• _Dataset records_:
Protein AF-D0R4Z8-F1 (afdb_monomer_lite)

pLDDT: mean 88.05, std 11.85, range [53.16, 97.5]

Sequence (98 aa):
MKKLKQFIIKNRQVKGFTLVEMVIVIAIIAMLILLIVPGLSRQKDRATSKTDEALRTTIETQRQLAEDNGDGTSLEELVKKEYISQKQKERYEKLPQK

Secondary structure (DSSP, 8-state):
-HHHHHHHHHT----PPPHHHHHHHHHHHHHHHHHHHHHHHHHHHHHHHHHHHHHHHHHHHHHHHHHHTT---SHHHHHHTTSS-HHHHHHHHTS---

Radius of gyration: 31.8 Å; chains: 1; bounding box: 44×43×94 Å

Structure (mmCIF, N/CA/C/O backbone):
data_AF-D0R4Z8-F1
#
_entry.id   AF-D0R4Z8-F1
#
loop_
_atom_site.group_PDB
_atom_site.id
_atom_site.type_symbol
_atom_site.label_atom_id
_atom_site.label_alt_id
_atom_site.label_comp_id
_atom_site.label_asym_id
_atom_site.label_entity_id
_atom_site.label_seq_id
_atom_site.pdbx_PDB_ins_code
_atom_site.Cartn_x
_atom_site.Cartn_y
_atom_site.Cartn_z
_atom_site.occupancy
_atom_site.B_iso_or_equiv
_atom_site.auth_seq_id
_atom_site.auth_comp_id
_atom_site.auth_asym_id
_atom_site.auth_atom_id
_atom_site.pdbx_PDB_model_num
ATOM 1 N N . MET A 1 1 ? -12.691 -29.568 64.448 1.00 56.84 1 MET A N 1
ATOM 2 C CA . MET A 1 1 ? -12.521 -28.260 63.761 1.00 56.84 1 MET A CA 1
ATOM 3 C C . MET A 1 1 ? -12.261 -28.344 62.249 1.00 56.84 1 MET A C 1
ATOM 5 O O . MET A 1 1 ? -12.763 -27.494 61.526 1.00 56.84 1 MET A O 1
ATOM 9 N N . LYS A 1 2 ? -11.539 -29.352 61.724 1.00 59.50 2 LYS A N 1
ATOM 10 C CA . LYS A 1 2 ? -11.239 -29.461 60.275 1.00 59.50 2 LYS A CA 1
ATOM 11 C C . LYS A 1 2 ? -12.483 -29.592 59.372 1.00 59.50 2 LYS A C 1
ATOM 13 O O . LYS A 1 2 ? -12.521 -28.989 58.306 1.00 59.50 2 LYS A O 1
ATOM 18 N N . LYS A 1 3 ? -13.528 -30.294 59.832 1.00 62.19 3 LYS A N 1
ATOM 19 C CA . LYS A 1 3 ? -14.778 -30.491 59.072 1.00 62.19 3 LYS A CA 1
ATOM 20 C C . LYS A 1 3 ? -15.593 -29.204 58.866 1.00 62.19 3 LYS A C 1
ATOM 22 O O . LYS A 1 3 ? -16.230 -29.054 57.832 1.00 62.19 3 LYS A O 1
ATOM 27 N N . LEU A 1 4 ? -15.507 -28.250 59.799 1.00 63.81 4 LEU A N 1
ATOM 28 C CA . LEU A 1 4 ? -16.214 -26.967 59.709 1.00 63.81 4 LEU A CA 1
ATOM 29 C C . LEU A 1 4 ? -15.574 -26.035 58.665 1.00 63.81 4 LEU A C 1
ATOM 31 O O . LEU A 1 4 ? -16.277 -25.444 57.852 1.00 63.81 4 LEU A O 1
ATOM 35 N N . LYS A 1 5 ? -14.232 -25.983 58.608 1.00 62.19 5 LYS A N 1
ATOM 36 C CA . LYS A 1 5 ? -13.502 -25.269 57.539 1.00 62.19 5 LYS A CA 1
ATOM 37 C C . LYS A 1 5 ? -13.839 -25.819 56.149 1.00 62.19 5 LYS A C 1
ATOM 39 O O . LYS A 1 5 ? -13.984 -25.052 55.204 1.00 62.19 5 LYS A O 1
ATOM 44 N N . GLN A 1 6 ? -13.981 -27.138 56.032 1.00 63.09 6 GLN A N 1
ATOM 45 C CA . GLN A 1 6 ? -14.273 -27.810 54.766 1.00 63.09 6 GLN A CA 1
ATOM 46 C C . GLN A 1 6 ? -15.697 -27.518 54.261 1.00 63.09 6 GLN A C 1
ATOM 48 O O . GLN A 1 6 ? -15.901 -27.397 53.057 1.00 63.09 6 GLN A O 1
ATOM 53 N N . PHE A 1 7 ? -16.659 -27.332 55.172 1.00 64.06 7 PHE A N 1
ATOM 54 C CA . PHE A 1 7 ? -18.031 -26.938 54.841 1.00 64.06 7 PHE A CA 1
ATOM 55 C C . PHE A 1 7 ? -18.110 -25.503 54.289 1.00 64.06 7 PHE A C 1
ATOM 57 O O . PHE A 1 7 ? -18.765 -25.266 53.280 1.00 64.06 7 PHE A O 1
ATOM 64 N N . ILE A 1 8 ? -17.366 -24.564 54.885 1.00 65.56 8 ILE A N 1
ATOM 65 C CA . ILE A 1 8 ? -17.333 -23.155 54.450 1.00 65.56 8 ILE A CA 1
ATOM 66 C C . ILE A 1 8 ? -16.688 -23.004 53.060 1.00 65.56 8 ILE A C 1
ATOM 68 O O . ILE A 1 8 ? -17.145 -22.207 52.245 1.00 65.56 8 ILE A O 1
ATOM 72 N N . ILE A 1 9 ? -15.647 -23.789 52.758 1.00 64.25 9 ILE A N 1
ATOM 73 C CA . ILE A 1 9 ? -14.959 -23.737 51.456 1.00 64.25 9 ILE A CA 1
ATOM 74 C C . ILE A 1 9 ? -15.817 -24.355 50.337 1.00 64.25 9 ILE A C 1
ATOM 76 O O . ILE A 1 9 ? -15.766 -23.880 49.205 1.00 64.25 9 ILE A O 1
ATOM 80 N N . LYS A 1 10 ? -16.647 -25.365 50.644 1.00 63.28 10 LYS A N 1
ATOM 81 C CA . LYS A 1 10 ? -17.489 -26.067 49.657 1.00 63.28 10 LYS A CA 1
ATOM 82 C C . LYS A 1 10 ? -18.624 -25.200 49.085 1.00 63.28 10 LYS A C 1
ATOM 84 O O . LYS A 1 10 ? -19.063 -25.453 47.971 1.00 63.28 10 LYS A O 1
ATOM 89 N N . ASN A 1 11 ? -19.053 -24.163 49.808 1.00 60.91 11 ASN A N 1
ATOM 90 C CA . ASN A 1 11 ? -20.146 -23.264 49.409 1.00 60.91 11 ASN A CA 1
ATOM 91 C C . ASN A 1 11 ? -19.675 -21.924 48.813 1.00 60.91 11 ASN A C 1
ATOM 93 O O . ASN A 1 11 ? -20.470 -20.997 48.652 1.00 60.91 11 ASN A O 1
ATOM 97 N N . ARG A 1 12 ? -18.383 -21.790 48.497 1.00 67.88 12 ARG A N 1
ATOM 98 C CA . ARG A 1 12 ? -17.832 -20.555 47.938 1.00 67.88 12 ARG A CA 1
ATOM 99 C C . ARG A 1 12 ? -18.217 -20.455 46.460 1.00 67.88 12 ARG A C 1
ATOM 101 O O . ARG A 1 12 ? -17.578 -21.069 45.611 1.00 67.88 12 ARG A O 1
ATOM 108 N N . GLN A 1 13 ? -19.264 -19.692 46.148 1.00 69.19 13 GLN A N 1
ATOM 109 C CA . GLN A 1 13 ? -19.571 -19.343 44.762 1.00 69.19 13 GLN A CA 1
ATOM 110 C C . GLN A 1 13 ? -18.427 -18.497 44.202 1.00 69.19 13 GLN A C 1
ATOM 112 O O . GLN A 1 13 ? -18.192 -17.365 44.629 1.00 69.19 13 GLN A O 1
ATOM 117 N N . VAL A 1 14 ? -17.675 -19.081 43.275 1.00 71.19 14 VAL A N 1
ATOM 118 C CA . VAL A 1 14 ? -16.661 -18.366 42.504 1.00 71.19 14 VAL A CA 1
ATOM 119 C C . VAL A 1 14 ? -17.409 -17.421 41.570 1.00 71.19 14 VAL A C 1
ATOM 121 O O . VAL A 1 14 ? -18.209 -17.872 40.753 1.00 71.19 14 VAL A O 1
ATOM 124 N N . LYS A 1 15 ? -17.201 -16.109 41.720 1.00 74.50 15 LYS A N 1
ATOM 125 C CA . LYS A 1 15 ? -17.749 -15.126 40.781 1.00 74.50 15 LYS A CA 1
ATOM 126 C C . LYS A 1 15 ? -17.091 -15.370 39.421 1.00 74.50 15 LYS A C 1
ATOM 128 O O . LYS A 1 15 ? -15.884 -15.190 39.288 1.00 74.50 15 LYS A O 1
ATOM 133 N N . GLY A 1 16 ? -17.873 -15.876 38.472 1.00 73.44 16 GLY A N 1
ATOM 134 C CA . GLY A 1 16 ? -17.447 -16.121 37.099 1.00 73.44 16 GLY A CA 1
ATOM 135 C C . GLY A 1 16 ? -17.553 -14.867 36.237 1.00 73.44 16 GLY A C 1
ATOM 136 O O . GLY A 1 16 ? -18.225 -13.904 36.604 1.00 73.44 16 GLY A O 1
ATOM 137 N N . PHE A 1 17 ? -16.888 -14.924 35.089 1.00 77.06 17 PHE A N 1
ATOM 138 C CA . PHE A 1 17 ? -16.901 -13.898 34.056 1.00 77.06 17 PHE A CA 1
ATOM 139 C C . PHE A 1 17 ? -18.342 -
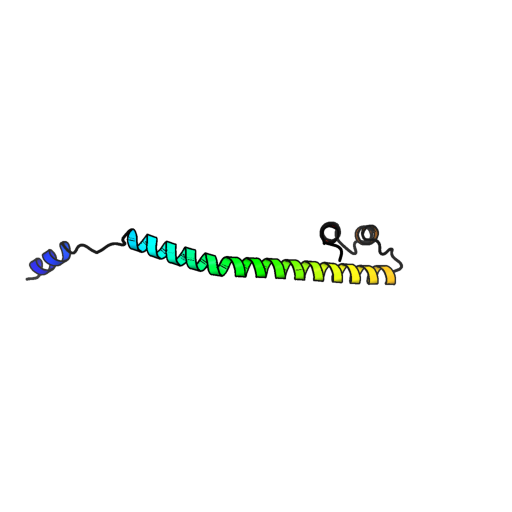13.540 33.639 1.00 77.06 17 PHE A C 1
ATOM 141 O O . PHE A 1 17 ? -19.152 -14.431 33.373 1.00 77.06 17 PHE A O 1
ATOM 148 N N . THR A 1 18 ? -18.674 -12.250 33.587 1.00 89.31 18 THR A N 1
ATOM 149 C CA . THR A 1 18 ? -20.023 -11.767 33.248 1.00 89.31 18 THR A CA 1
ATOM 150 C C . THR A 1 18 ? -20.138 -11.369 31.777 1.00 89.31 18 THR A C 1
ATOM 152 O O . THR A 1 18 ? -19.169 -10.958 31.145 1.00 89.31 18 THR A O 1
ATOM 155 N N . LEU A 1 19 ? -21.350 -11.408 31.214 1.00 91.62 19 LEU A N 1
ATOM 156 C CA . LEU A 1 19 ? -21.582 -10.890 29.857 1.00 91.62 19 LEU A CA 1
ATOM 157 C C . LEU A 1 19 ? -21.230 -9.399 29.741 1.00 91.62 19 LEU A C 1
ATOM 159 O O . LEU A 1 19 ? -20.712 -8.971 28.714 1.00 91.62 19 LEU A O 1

• _Work task_:
With the line holding "ATOM 84 O O" as the first and the line holding "ATOM 135 C C" as the last, set down that range of the entries above exactly, and nothing else.

• _Finished exercise_:
ATOM 84 O O . LYS A 1 10 ? -19.063 -25.453 47.971 1.00 63.28 10 LYS A O 1
ATOM 89 N N . ASN A 1 11 ? -19.053 -24.163 49.808 1.00 60.91 11 ASN A N 1
ATOM 90 C CA . ASN A 1 11 ? -20.146 -23.264 49.409 1.00 60.91 11 ASN A CA 1
ATOM 91 C C . ASN A 1 11 ? -19.675 -21.924 48.813 1.00 60.91 11 ASN A C 1
ATOM 93 O O . ASN A 1 11 ? -20.470 -20.997 48.652 1.00 60.91 11 ASN A O 1
ATOM 97 N N . ARG A 1 12 ? -18.383 -21.790 48.497 1.00 67.88 12 ARG A N 1
ATOM 98 C CA . ARG A 1 12 ? -17.832 -20.555 47.938 1.00 67.88 12 ARG A CA 1
ATOM 99 C C . ARG A 1 12 ? -18.217 -20.455 46.460 1.00 67.88 12 ARG A C 1
ATOM 101 O O . ARG A 1 12 ? -17.578 -21.069 45.611 1.00 67.88 12 ARG A O 1
ATOM 108 N N . GLN A 1 13 ? -19.264 -19.692 46.148 1.00 69.19 13 GLN A N 1
ATOM 109 C CA . GLN A 1 13 ? -19.571 -19.343 44.762 1.00 69.19 13 GLN A CA 1
ATOM 110 C C . GLN A 1 13 ? -18.427 -18.497 44.202 1.00 69.19 13 GLN A C 1
ATOM 112 O O . GLN A 1 13 ? -18.192 -17.365 44.629 1.00 69.19 13 GLN A O 1
ATOM 117 N N . VAL A 1 14 ? -17.675 -19.081 43.275 1.00 71.19 14 VAL A N 1
ATOM 118 C CA . VAL A 1 14 ? -16.661 -18.366 42.504 1.00 71.19 14 VAL A CA 1
ATOM 119 C C . VAL A 1 14 ? -17.409 -17.421 41.570 1.00 71.19 14 VAL A C 1
ATOM 121 O O . VAL A 1 14 ? -18.209 -17.872 40.753 1.00 71.19 14 VAL A O 1
ATOM 124 N N . LYS A 1 15 ? -17.201 -16.109 41.720 1.00 74.50 15 LYS A N 1
ATOM 125 C CA . LYS A 1 15 ? -17.749 -15.126 40.781 1.00 74.50 15 LYS A CA 1
ATOM 126 C C . LYS A 1 15 ? -17.091 -15.370 39.421 1.00 74.50 15 LYS A C 1
ATOM 128 O O . LYS A 1 15 ? -15.884 -15.190 39.288 1.00 74.50 15 LYS A O 1
ATOM 133 N N . GLY A 1 16 ? -17.873 -15.876 38.472 1.00 73.44 16 GLY A N 1
ATOM 134 C CA . GLY A 1 16 ? -17.447 -16.121 37.099 1.00 73.44 16 GLY A CA 1
ATOM 135 C C . GLY A 1 16 ? -17.553 -14.867 36.237 1.00 73.44 16 GLY A C 1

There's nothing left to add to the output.